EXTRACTED RECORDS

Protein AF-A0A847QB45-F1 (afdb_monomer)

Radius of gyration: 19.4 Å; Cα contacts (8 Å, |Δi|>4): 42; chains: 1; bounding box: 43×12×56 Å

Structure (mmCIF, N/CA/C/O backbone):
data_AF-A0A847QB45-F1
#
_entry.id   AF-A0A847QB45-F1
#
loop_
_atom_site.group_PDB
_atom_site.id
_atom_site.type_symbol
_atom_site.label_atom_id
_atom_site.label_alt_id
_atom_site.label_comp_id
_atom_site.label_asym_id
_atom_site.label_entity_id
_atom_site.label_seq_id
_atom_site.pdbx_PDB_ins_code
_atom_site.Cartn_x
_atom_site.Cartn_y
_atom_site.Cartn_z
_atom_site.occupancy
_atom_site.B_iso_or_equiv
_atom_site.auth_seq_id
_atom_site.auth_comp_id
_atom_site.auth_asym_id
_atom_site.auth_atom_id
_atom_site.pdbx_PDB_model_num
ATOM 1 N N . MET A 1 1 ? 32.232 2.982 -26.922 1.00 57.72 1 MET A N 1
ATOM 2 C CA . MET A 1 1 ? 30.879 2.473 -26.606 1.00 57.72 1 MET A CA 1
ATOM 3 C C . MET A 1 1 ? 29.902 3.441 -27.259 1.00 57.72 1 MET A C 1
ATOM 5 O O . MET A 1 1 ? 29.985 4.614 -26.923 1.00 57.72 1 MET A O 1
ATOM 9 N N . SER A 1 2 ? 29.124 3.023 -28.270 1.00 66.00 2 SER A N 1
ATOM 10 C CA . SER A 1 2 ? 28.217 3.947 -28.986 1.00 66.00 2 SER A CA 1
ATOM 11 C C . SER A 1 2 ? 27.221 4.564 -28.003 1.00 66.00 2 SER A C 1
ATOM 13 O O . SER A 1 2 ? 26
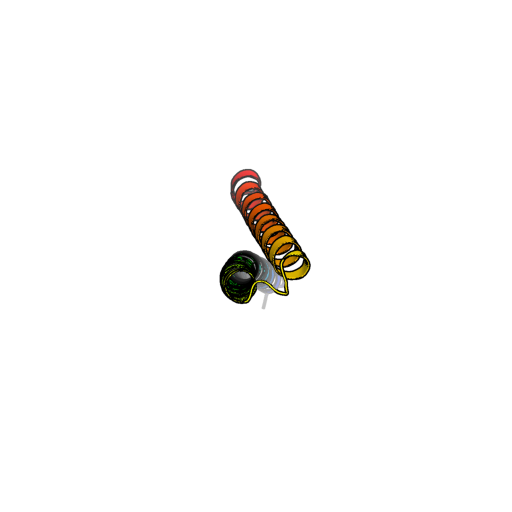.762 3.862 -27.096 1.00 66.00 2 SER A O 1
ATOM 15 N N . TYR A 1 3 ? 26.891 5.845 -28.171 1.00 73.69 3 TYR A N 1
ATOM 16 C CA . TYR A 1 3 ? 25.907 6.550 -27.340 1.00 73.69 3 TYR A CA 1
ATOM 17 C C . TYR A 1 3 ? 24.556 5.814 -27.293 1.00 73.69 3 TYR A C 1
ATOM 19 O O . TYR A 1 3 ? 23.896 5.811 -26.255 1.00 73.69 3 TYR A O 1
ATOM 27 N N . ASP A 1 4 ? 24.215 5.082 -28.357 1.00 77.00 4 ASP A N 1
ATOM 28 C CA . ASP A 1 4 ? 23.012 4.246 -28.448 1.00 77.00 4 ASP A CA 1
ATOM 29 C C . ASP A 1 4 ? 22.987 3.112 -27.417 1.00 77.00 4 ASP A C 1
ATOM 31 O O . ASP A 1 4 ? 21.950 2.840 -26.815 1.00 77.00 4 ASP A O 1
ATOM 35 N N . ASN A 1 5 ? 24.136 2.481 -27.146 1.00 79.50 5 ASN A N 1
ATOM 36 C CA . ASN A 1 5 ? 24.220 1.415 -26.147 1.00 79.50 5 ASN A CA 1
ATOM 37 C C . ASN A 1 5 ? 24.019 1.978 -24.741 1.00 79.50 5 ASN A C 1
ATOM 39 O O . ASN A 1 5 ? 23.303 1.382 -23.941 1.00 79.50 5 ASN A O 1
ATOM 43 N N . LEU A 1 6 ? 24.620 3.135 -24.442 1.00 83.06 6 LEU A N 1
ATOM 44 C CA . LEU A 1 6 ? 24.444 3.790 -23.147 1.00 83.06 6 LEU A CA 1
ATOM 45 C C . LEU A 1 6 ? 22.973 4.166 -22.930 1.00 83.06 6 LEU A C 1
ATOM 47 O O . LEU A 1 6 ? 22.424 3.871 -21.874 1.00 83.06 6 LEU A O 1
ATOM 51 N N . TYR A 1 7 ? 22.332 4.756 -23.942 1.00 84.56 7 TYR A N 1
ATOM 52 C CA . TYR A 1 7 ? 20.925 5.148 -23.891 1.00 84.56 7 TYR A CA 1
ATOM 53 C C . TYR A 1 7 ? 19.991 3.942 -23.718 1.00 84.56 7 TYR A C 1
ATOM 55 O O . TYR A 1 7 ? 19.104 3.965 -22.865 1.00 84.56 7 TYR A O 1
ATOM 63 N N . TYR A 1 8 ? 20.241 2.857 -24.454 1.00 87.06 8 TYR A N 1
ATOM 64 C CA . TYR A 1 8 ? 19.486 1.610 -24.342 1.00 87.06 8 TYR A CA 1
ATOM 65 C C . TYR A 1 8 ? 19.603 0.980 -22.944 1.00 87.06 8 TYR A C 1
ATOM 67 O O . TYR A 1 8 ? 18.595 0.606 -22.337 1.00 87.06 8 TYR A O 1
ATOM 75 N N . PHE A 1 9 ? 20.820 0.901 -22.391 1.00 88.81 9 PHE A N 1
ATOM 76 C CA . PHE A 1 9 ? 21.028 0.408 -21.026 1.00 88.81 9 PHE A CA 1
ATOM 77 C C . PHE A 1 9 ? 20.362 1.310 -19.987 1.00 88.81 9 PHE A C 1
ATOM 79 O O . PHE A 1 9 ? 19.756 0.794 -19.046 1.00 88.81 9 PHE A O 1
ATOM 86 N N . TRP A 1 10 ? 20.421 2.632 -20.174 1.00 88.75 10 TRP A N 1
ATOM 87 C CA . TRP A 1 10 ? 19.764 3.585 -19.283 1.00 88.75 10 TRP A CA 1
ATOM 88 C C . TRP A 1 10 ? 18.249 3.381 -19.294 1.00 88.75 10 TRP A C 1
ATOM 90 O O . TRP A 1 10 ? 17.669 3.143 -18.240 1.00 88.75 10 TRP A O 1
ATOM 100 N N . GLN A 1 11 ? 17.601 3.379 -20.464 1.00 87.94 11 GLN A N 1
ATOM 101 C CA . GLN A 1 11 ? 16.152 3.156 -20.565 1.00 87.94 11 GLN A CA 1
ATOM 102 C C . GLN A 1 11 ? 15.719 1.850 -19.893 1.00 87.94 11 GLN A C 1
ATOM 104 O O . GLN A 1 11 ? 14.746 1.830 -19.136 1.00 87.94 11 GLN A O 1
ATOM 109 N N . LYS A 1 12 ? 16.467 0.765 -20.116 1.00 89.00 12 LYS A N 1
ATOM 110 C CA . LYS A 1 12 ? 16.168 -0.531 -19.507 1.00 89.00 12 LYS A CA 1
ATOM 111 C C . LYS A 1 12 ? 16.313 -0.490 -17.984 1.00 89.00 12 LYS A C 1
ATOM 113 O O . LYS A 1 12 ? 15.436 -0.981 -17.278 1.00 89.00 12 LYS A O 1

THE TASK
An exact copy of the lines above, from the one containing "ATOM 100 N N" through the one containing "ATOM 111 C C", is the whole of the answer.

RESULT FOR THIS TASK
ATOM 100 N N . GLN A 1 11 ? 17.601 3.379 -20.464 1.00 87.94 11 GLN A N 1
ATOM 101 C CA . GLN A 1 11 ? 16.152 3.156 -20.565 1.00 87.94 11 GLN A CA 1
ATOM 102 C C . GLN A 1 11 ? 15.719 1.850 -19.893 1.00 87.94 11 GLN A C 1
ATOM 104 O O . GLN A 1 11 ? 14.746 1.830 -19.136 1.00 87.94 11 GLN A O 1
ATOM 109 N N . LYS A 1 12 ? 16.467 0.765 -20.116 1.00 89.00 12 LYS A N 1
ATOM 110 C CA . LYS A 1 12 ? 16.168 -0.531 -19.507 1.00 89.00 12 LYS A CA 1
ATOM 111 C C . LYS A 1 12 ? 16.313 -0.490 -17.984 1.00 89.00 12 LYS A C 1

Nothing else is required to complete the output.